-\f
-;;;; Training via Bogofilter. Last updated 2002-09-02.
-
-;;; See Paul Graham article, at `http://www.paulgraham.com/spam.html'.
-
-;;; This page is for those wanting to control spam with the help of Eric
-;;; Raymond's speedy Bogofilter, see http://www.tuxedo.org/~esr/bogofilter.
-;;; This has been tested with a locally patched copy of version 0.4.
-
-;;; Make sure Bogofilter is installed. Bogofilter internally uses Judy fast
-;;; associative arrays, so you need to install Judy first, and Bogofilter
-;;; next. Fetch both distributions by visiting the following links and
-;;; downloading the latest version of each:
-;;;
-;;; http://sourceforge.net/projects/judy/
-;;; http://www.tuxedo.org/~esr/bogofilter/
-;;;
-;;; Unpack the Judy distribution and enter its main directory. Then do:
-;;;
-;;; ./configure
-;;; make
-;;; make install
-;;;
-;;; You will likely need to become super-user for the last step. Then, unpack
-;;; the Bogofilter distribution and enter its main directory:
-;;;
-;;; make
-;;; make install
-;;;
-;;; Here as well, you need to become super-user for the last step. Now,
-;;; initialises your word lists by doing, under your own identity:
-;;;
-;;; mkdir ~/.bogofilter
-;;; touch ~/.bogofilter/badlist
-;;; touch ~/.bogofilter/goodlist
-;;;
-;;; These two files are text files you may edit, but you normally don't!
-
-;;; The `M-d' command gets added to Gnus summary mode, marking current article
-;;; as spam, showing it with the `H' mark. Whenever you see a spam article,
-;;; make sure to mark its summary line with `M-d' before leaving the group.
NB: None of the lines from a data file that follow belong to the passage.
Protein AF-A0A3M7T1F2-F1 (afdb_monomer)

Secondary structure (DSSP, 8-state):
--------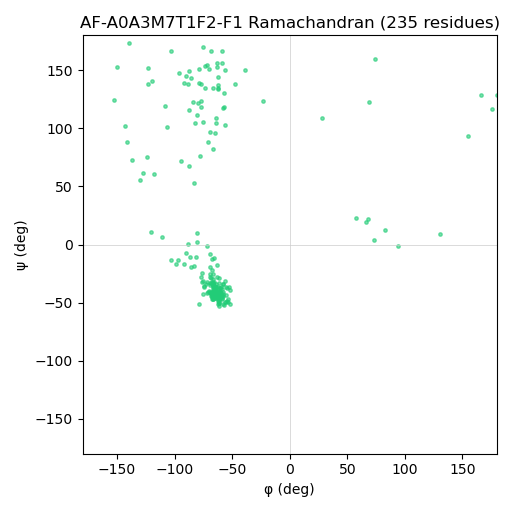---TTPPP---------HHHHHHHHHHHHHHT-HHHHHHHHHHHHHSTTGGGGGGSHHHHHHHHHHHHHTT-HHHHHHHHHHS---TTTHHHHHHHHHHHHHHHHHHHHTSPPPHHHHHHHHHHSPPPTTS--------SPPHHHHHHHHHHHHH-SS--HHHHHHHHHHHT--HHHHHHHHHHHHHHHHHHHHHHHHHHHHHTTTSTT------PPPPP---------

Solvent-accessible surface area (backbone atoms only — not comparable to full-atom values): 14653 Å² total; per-residue (Å²): 137,85,91,78,79,83,79,83,91,82,75,94,78,74,75,73,85,73,73,79,84,75,87,70,50,59,66,58,52,29,51,53,36,50,54,33,60,74,69,63,45,52,68,61,45,45,54,52,53,50,55,48,72,72,42,88,80,35,72,72,45,60,68,39,58,49,45,45,51,45,50,35,53,38,24,51,77,71,68,37,50,72,58,26,51,55,53,48,62,75,42,75,60,59,78,86,54,21,67,61,53,49,48,50,56,53,49,50,55,46,52,54,52,22,66,75,65,76,46,85,74,49,76,68,52,52,50,51,48,50,68,75,58,61,82,46,70,30,56,34,94,69,87,73,80,72,86,65,72,57,67,71,45,48,50,56,55,52,58,49,38,74,77,46,71,74,67,52,76,67,54,31,45,53,50,10,67,79,54,78,46,50,45,64,57,48,52,49,50,45,53,52,49,54,52,51,52,52,52,51,54,53,52,54,52,58,54,52,56,60,58,61,64,62,64,76,76,70,88,83,79,87,85,82,85,87,81,86,87,88,84,90,84,88,83,89,134

Mean predicted aligned error: 15.62 Å

Foldseek 3Di:
DDPDDDDDDPDPDDDDPPLPPPPDDLVNLLVVLVVCVVVVVLVVLVVSLVSLVPHPPSPVSCLDQSNLLSVLVNCLVVLVVVSNVVSQQPHADDQVCLVVSVVSNLVSLQVVVCVVVVHHDDPVRSVVSCVVDPRHCRSPVPPDDPPDQDVVLVVLLVVVCVVPLDDDLVVLVVSCVVNVHDSVVSVVVSVVVVVVVVVVVVVVVVVVVVVVVVVVPPPDDDDDDDDDDDDDDDDDD

Radius of gyration: 34.75 Å; Cα contacts (8 Å, |Δi|>4): 129; chains: 1; bounding box: 76×41×130 Å

Organism: Brachionus plicatilis (NCBI:txid10195)

InterPro domains:
  IPR001356 Homeodomain [PF00046] (147-198)
  IPR001356 Homeodomain [PS50071] (140-200)
  IPR001356 Homeodomain [SM00389] (143-204)
  IPR001356 Homeodomain [cd00086] (144-192)
  IPR009057 Homedomain-like superfamily [SSF46689] (140-201)
  IPR031701 Homeobox protein SIX1, N-terminal SD domain [PF16878] (24-137)

Nearest PDB structures (foldseek):
  4egc-assembly1_A  TM=6.686E-01  e=3.292E-16  Escherichia coli
  5zjr-assembly1_A  TM=8.853E-01  e=1.574E-01  Drosophila melanogaster
  2r5z-assembly1_A  TM=7.731E-01  e=2.368E-01  Drosophila melanogaster
  2r5y-assembly1_A  TM=7.796E-01  e=3.563E-01  Drosophila melanogaster
  2d5v-assembly2_B  TM=3.867E-01  e=4.392E-02  Rattus norvegicus

Structure (mmCIF, N/CA/C/O backbone):
data_AF-A0A3M7T1F2-F1
#
_entry.id   AF-A0A3M7T1F2-F1
#
loop_
_atom_site.group_PDB
_atom_site.id
_atom_site.type_symbol
_atom_site.label_atom_id
_atom_site.label_alt_id
_atom_site.label_comp_id
_atom_site.label_asym_id
_atom_site.label_entity_id
_atom_site.label_seq_id
_atom_site.pdbx_PDB_ins_code
_atom_site.Cartn_x
_atom_site.Cartn_y
_atom_site.Cartn_z
_atom_site.occupancy
_atom_site.B_iso_or_equiv
_atom_site.auth_seq_id
_atom_site.auth_comp_id
_atom_site.auth_asym_id
_atom_site.auth_atom_id
_atom_site.pdbx_PDB_model_num
ATOM 1 N N . MET A 1 1 ? -48.887 -0.774 12.466 1.00 37.72 1 MET A N 1
ATOM 2 C CA . MET A 1 1 ? -49.409 -1.569 13.596 1.00 37.72 1 MET A CA 1
ATOM 3 C C . MET A 1 1 ? -48.309 -1.626 14.643 1.00 37.72 1 MET A C 1
ATOM 5 O O . MET A 1 1 ? -47.354 -2.368 14.469 1.00 37.72 1 MET A O 1
ATOM 9 N N . ASN A 1 2 ? -48.382 -0.735 15.634 1.00 33.25 2 ASN A N 1
ATOM 10 C CA . ASN A 1 2 ? -47.389 -0.595 16.701 1.00 33.25 2 ASN A CA 1
ATOM 11 C C . ASN A 1 2 ? -47.755 -1.544 17.846 1.00 33.25 2 ASN A C 1
ATOM 13 O O . ASN A 1 2 ? -48.797 -1.371 18.470 1.00 33.25 2 ASN A O 1
ATOM 17 N N . LEU A 1 3 ? -46.901 -2.530 18.115 1.00 42.88 3 LEU A N 1
ATOM 18 C CA . LEU A 1 3 ? -47.021 -3.451 19.248 1.00 42.88 3 LEU A CA 1
ATOM 19 C C . LEU A 1 3 ? -46.187 -2.938 20.428 1.00 42.88 3 LEU A C 1
ATOM 21 O O . LEU A 1 3 ? -45.146 -3.495 20.748 1.00 42.88 3 LEU A O 1
ATOM 25 N N . PHE A 1 4 ? -46.639 -1.864 21.070 1.00 44.03 4 PHE A N 1
ATOM 26 C CA . PHE A 1 4 ? -46.159 -1.485 22.401 1.00 44.03 4 PHE A CA 1
ATOM 27 C C . PHE A 1 4 ? -47.361 -1.073 23.249 1.00 44.03 4 PHE A C 1
ATOM 29 O O . PHE A 1 4 ? -47.601 0.104 23.506 1.00 44.03 4 PHE A O 1
ATOM 36 N N . SER A 1 5 ? -48.152 -2.069 23.651 1.00 41.06 5 SER A N 1
ATOM 37 C CA . SER A 1 5 ? -49.088 -1.913 24.760 1.00 41.06 5 SER A CA 1
ATOM 38 C C . SER A 1 5 ? -48.344 -2.150 26.068 1.00 41.06 5 SER A C 1
ATOM 40 O O . SER A 1 5 ? -47.719 -3.187 26.272 1.00 41.06 5 SER A O 1
ATOM 42 N N . ALA A 1 6 ? -48.423 -1.121 26.904 1.00 46.31 6 ALA A N 1
ATOM 43 C CA . ALA A 1 6 ? -48.059 -1.024 28.307 1.00 46.31 6 ALA A CA 1
ATOM 44 C C . ALA A 1 6 ? -48.025 -2.352 29.088 1.00 46.31 6 ALA A C 1
ATOM 46 O O . ALA A 1 6 ? -49.041 -3.029 29.235 1.00 46.31 6 ALA A O 1
ATOM 47 N N . LEU A 1 7 ? -46.868 -2.644 29.686 1.00 43.94 7 LEU A N 1
ATOM 48 C CA . LEU A 1 7 ? -46.775 -3.463 30.894 1.00 43.94 7 LEU A CA 1
ATOM 49 C C . LEU A 1 7 ? -46.912 -2.544 32.121 1.00 43.94 7 LEU A C 1
ATOM 51 O O . LEU A 1 7 ? -46.322 -1.459 32.125 1.00 43.94 7 LEU A O 1
ATOM 55 N N . PRO A 1 8 ? -47.667 -2.941 33.160 1.00 42.94 8 PRO A N 1
ATOM 56 C CA . PRO A 1 8 ? -47.812 -2.142 34.363 1.00 42.94 8 PRO A CA 1
ATOM 57 C C . PRO A 1 8 ? -46.523 -2.197 35.188 1.00 42.94 8 PRO A C 1
ATOM 59 O O . PRO A 1 8 ? -45.932 -3.258 35.393 1.00 42.94 8 PRO A O 1
ATOM 62 N N . ALA A 1 9 ? -46.099 -1.026 35.660 1.00 52.22 9 ALA A N 1
ATOM 63 C CA . ALA A 1 9 ? -44.976 -0.850 36.565 1.00 52.22 9 ALA A CA 1
ATOM 64 C C . ALA A 1 9 ? -45.282 -1.507 37.921 1.00 52.22 9 ALA A C 1
ATOM 66 O O . ALA A 1 9 ? -45.924 -0.915 38.786 1.00 52.22 9 ALA A O 1
ATOM 67 N N . LEU A 1 10 ? -44.820 -2.740 38.103 1.00 47.28 10 LEU A N 1
ATOM 68 C CA . LEU A 1 10 ? -44.766 -3.400 39.399 1.00 47.28 10 LEU A CA 1
ATOM 69 C C . LEU A 1 10 ? -43.295 -3.413 39.811 1.00 47.28 10 LEU A C 1
ATOM 71 O O . LEU A 1 10 ? -42.546 -4.161 39.210 1.00 47.28 10 LEU A O 1
ATOM 75 N N . PHE A 1 11 ? -42.895 -2.501 40.706 1.00 51.12 11 PHE A N 1
ATOM 76 C CA . PHE A 1 11 ? -41.742 -2.518 41.636 1.00 51.12 11 PHE A CA 1
ATOM 77 C C . PHE A 1 11 ? -41.346 -1.061 41.966 1.00 51.12 11 PHE A C 1
ATOM 79 O O . PHE A 1 11 ? -40.575 -0.447 41.226 1.00 51.12 11 PHE A O 1
ATOM 86 N N . PRO A 1 12 ? -41.853 -0.467 43.063 1.00 47.22 12 PRO A N 1
ATOM 87 C CA . PRO A 1 12 ? -41.346 0.807 43.549 1.00 47.22 12 PRO A CA 1
ATOM 88 C C . PRO A 1 12 ? -40.059 0.535 44.338 1.00 47.22 12 PRO A C 1
ATOM 90 O O . PRO A 1 12 ? -40.108 -0.075 45.402 1.00 47.22 12 PRO A O 1
ATOM 93 N N . GLY A 1 13 ? -38.905 0.965 43.821 1.00 52.66 13 GLY A N 1
ATOM 94 C CA . GLY A 1 13 ? -37.683 1.046 44.633 1.00 52.66 13 GLY A CA 1
ATOM 95 C C . GLY A 1 13 ? -36.406 0.420 44.077 1.00 52.66 13 GLY A C 1
ATOM 96 O O . GLY A 1 13 ? -35.423 0.372 44.810 1.00 52.66 13 GLY A O 1
ATOM 97 N N . LEU A 1 14 ? -36.352 -0.019 42.816 1.00 45.31 14 LEU A N 1
ATOM 98 C CA . LEU A 1 14 ? -35.048 -0.288 42.202 1.00 45.31 14 LEU A CA 1
ATOM 99 C C . LEU A 1 14 ? -34.409 1.053 41.805 1.00 45.31 14 LEU A C 1
ATOM 101 O O . LEU A 1 14 ? -35.001 1.768 40.991 1.00 45.31 14 LEU A O 1
ATOM 105 N N . PRO A 1 15 ? -33.238 1.431 42.358 1.00 50.69 15 PRO A N 1
ATOM 106 C CA . PRO A 1 15 ? -32.498 2.565 41.830 1.00 50.69 15 PRO A CA 1
ATOM 107 C C . PRO A 1 15 ? -32.229 2.280 40.352 1.00 50.69 15 PRO A C 1
ATOM 109 O O . PRO A 1 15 ? -31.793 1.181 39.999 1.00 50.69 15 PRO A O 1
ATOM 112 N N . ALA A 1 16 ? -32.529 3.250 39.482 1.00 48.91 16 ALA A N 1
ATOM 113 C CA . ALA A 1 16 ? -32.112 3.179 38.087 1.00 48.91 16 ALA A CA 1
ATOM 114 C C . ALA A 1 16 ? -30.625 2.790 38.059 1.00 48.91 16 ALA A C 1
ATOM 116 O O . ALA A 1 16 ? -29.885 3.295 38.908 1.00 48.91 16 ALA A O 1
ATOM 117 N N . PRO A 1 17 ? -30.175 1.898 37.157 1.00 46.31 17 PRO A N 1
ATOM 118 C CA . PRO A 1 17 ? -28.764 1.563 37.069 1.00 46.31 17 PRO A CA 1
ATOM 119 C C . PRO A 1 17 ? -27.994 2.864 36.839 1.00 46.31 17 PRO A C 1
ATOM 121 O O . PRO A 1 17 ? -28.025 3.440 35.752 1.00 46.31 17 PRO A O 1
ATOM 124 N N . THR A 1 18 ? -27.363 3.371 37.897 1.00 47.00 18 THR A N 1
ATOM 125 C CA . THR A 1 18 ? -26.501 4.540 37.839 1.00 47.00 18 THR A CA 1
ATOM 126 C C . THR A 1 18 ? -25.289 4.086 37.059 1.00 47.00 18 THR A C 1
ATOM 128 O O . THR A 1 18 ? -24.411 3.412 37.600 1.00 47.00 18 THR A O 1
ATOM 131 N N . ILE A 1 19 ? -25.284 4.371 35.759 1.00 52.97 19 ILE A N 1
ATOM 132 C CA . ILE A 1 19 ? -24.100 4.173 34.937 1.00 52.97 19 ILE A CA 1
ATOM 133 C C . ILE A 1 19 ? -23.008 5.006 35.622 1.00 52.97 19 ILE A C 1
ATOM 135 O O . ILE A 1 19 ? -23.213 6.211 35.794 1.00 52.97 19 ILE A O 1
ATOM 139 N N . PRO A 1 20 ? -21.908 4.397 36.099 1.00 52.62 20 PRO A N 1
ATOM 140 C CA . PRO A 1 20 ? -20.878 5.136 36.808 1.00 52.62 20 PRO A CA 1
ATOM 141 C C . PRO A 1 20 ? -20.362 6.240 35.888 1.00 52.62 20 PRO A C 1
ATOM 143 O O . PRO A 1 20 ? -19.831 5.968 34.810 1.00 52.62 20 PRO A O 1
ATOM 146 N N . SER A 1 21 ? -20.547 7.496 36.296 1.00 50.78 21 SER A N 1
ATOM 147 C CA . SER A 1 21 ? -19.975 8.647 35.607 1.00 50.78 21 SER A CA 1
ATOM 148 C C . SER A 1 21 ? -18.469 8.634 35.850 1.00 50.78 21 SER A C 1
ATOM 150 O O . SER A 1 21 ? -17.968 9.173 36.838 1.00 50.78 21 SER A O 1
ATOM 152 N N . LEU A 1 22 ? -17.738 7.939 34.987 1.00 54.06 22 LEU A N 1
ATOM 153 C CA . LEU A 1 22 ? -16.286 7.919 35.014 1.00 54.06 22 LEU A CA 1
ATOM 154 C C . LEU A 1 22 ? -15.765 9.238 34.443 1.00 54.06 22 LEU A C 1
ATOM 156 O O . LEU A 1 22 ? -15.796 9.473 33.238 1.00 54.06 22 LEU A O 1
ATOM 160 N N . ASN A 1 23 ? -15.285 10.103 35.332 1.00 61.06 23 ASN A N 1
ATOM 161 C CA . ASN A 1 23 ? -14.718 11.407 35.004 1.00 61.06 23 ASN A CA 1
ATOM 162 C C . ASN A 1 23 ? -13.233 11.277 34.600 1.00 61.06 23 ASN A C 1
ATOM 164 O O . ASN A 1 23 ? -12.365 11.904 35.205 1.00 61.06 23 ASN A O 1
ATOM 168 N N . PHE A 1 24 ? -12.923 10.402 33.636 1.00 66.75 24 PHE A N 1
ATOM 169 C CA . PHE A 1 24 ? -11.556 10.249 33.129 1.00 66.75 24 PHE A CA 1
ATOM 170 C C . PHE A 1 24 ? -11.195 11.392 32.181 1.00 66.75 24 PHE A C 1
ATOM 172 O O . PHE A 1 24 ? -11.985 11.768 31.312 1.00 66.75 24 PHE A O 1
ATOM 179 N N . SER A 1 25 ? -9.977 11.920 32.305 1.00 79.25 25 SER A N 1
ATOM 180 C CA . SER A 1 25 ? -9.452 12.861 31.315 1.00 79.25 25 SER A CA 1
ATOM 181 C C . SER A 1 25 ? -9.109 12.137 30.007 1.00 79.25 25 SER A C 1
ATOM 183 O O . SER A 1 25 ? -8.771 10.951 30.006 1.00 79.25 25 SER A O 1
ATOM 185 N N . ALA A 1 26 ? -9.131 12.858 28.881 1.00 78.31 26 ALA A N 1
ATOM 186 C CA . ALA A 1 26 ? -8.713 12.317 27.580 1.00 78.31 26 ALA A CA 1
ATOM 187 C C . ALA A 1 26 ? -7.312 11.687 27.629 1.00 78.31 26 ALA A C 1
ATOM 189 O O . ALA A 1 26 ? -7.074 10.652 27.013 1.00 78.31 26 ALA A O 1
ATOM 190 N N . GLN A 1 27 ? -6.409 12.279 28.414 1.00 82.75 27 GLN A N 1
ATOM 191 C CA . GLN A 1 27 ? -5.040 11.800 28.590 1.00 82.75 27 GLN A CA 1
ATOM 192 C C . GLN A 1 27 ? -4.971 10.490 29.377 1.00 82.75 27 GLN A C 1
ATOM 194 O O . GLN A 1 27 ? -4.209 9.607 29.003 1.00 82.75 27 GLN A O 1
ATOM 199 N N . GLN A 1 28 ? -5.783 10.322 30.424 1.00 86.06 28 GLN A N 1
ATOM 200 C CA . GLN A 1 28 ? -5.832 9.060 31.173 1.00 86.06 28 GLN A CA 1
ATOM 201 C C . GLN A 1 28 ? -6.341 7.919 30.290 1.00 86.06 28 GLN A C 1
ATOM 203 O O . GLN A 1 28 ? -5.766 6.834 30.273 1.00 86.06 28 GLN A O 1
ATOM 208 N N . VAL A 1 29 ? -7.389 8.178 29.504 1.00 86.62 29 VAL A N 1
ATOM 209 C CA . VAL A 1 29 ? -7.920 7.192 28.555 1.00 86.62 29 VAL A CA 1
ATOM 210 C C . VAL A 1 29 ? -6.888 6.857 27.472 1.00 86.62 29 VAL A C 1
ATOM 212 O O . VAL A 1 29 ? -6.732 5.688 27.118 1.00 86.62 29 VAL A O 1
ATOM 215 N N . ALA A 1 30 ? -6.157 7.857 26.972 1.00 86.69 30 ALA A N 1
ATOM 216 C CA . ALA A 1 30 ? -5.079 7.661 26.007 1.00 86.69 30 ALA A CA 1
ATOM 217 C C . ALA A 1 30 ? -3.952 6.774 26.558 1.00 86.69 30 ALA A C 1
ATOM 219 O O . ALA A 1 30 ? -3.561 5.824 25.884 1.00 86.69 30 ALA A O 1
ATOM 220 N N . GLN A 1 31 ? -3.505 7.018 27.794 1.00 88.69 31 GLN A N 1
ATOM 221 C CA . GLN A 1 31 ? -2.481 6.206 28.463 1.00 88.69 31 GLN A CA 1
ATOM 222 C C . GLN A 1 31 ? -2.917 4.746 28.627 1.00 88.69 31 GLN A C 1
ATOM 224 O O . GLN A 1 31 ? -2.135 3.834 28.372 1.00 88.69 31 GLN A O 1
ATOM 229 N N . VAL A 1 32 ? -4.181 4.505 28.994 1.00 88.88 32 VAL A N 1
ATOM 230 C CA . VAL A 1 32 ? -4.725 3.139 29.079 1.00 88.88 32 VAL A CA 1
ATOM 231 C C . VAL A 1 32 ? -4.751 2.472 27.699 1.00 88.88 32 VAL A C 1
ATOM 233 O O . VAL A 1 32 ? -4.399 1.300 27.585 1.00 88.88 32 VAL A O 1
ATOM 236 N N . CYS A 1 33 ? -5.125 3.204 26.642 1.00 89.62 33 CYS A N 1
ATOM 237 C CA . CYS A 1 33 ? -5.101 2.677 25.273 1.00 89.62 33 CYS A CA 1
ATOM 238 C C . CYS A 1 33 ? -3.682 2.310 24.826 1.00 89.62 33 CYS A C 1
ATOM 240 O O . CYS A 1 33 ? -3.497 1.253 24.232 1.00 89.62 33 CYS A O 1
ATOM 242 N N . GLU A 1 34 ? -2.696 3.152 25.132 1.00 89.50 34 GLU A N 1
ATOM 243 C CA . GLU A 1 34 ? -1.282 2.915 24.819 1.00 89.50 34 GLU A CA 1
ATOM 244 C C . GLU A 1 34 ? -0.740 1.689 25.555 1.00 89.50 34 GLU A C 1
ATOM 246 O O . GLU A 1 34 ? -0.152 0.808 24.932 1.00 89.50 34 GLU A O 1
ATOM 251 N N . GLN A 1 35 ? -1.022 1.564 26.852 1.00 91.75 35 GLN A N 1
ATOM 252 C CA . GLN A 1 35 ? -0.584 0.414 27.641 1.00 91.75 35 GLN A CA 1
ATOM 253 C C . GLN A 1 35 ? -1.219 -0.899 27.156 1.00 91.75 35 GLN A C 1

-;;; Some groups, as per variable `spam-junk-mailgroups' below, receive articles
-;;; from Gnus splitting on clues added by spam recognisers, so for these
-;;; groups, we tack an `H' mark at group entry for all summary lines which
-;;; would otherwise have no other mark. Make sure to _remove_ `H' marks for
-;;; any article which is _not_ genuine spam, before leaving such groups: you
-;;; may use `M-u' to "unread" the article, or `d' for declaring it read the
-;;; non-spam way. When you leave a group, all `H' marked articles, saved or
-;;; unsaved, are sent to Bogofilter which will study them as spam samples.
-
-;;; Messages may also be deleted in various other ways, and unless
-;;; `spam-ham-marks-form' gets overridden below, marks `R' and `r' for default
-;;; read or explicit delete, marks `X' and 'K' for automatic or explicit
-;;; kills, as well as mark `Y' for low scores, are all considered to be
-;;; associated with articles which are not spam. This assumption might be
-;;; false, in particular if you use kill files or score files as means for
-;;; detecting genuine spam, you should then adjust `spam-ham-marks-form'. When
-;;; you leave a group, all _unsaved_ articles bearing any the above marks are
-;;; sent to Bogofilter which will study these as not-spam samples. If you
-;;; explicit kill a lot, you might sometimes end up with articles marked `K'
-;;; which you never saw, and which might accidentally contain spam. Best is
-;;; to make sure that real spam is marked with `H', and nothing else.
-
-;;; All other marks do not contribute to Bogofilter pre-conditioning. In
-;;; particular, ticked, dormant or souped articles are likely to contribute
-;;; later, when they will get deleted for real, so there is no need to use
-;;; them prematurely. Explicitly expired articles do not contribute, command
-;;; `E' is a way to get rid of an article without Bogofilter ever seeing it.
-
-;;; In a word, with a minimum of care for associating the `H' mark for spam
-;;; articles only, Bogofilter training all gets fairly automatic. You should
-;;; do this until you get a few hundreds of articles in each category, spam
-;;; or not. The shell command `head -1 ~/.bogofilter/*' shows both article
-;;; counts. The command `S S' in summary mode, either for debugging or for
-;;; curiosity, triggers Bogofilter into displaying in another buffer the
-;;; "spamicity" score of the current article (between 0.0 and 1.0), together
-;;; with the article words which most significantly contribute to the score.
-
-;;; The real way for using Bogofilter, however, is to have some use tool like
-;;; `procmail' for invoking it on message reception, then adding some
-;;; recognisable header in case of detected spam. Gnus splitting rules might
-;;; later trip on these added headers and react by sorting such articles into
-;;; specific junk folders as per `spam-junk-mailgroups'. Here is a possible
-;;; `.procmailrc' contents (still untested -- please tell me how it goes):
-;;;
-;;; :0HBf:
-;;; * ? bogofilter
-;;; | formail -bfI "X-Spam-Status: Yes"
-
-(defvar spam-output-buffer-name "*Bogofilter Output*"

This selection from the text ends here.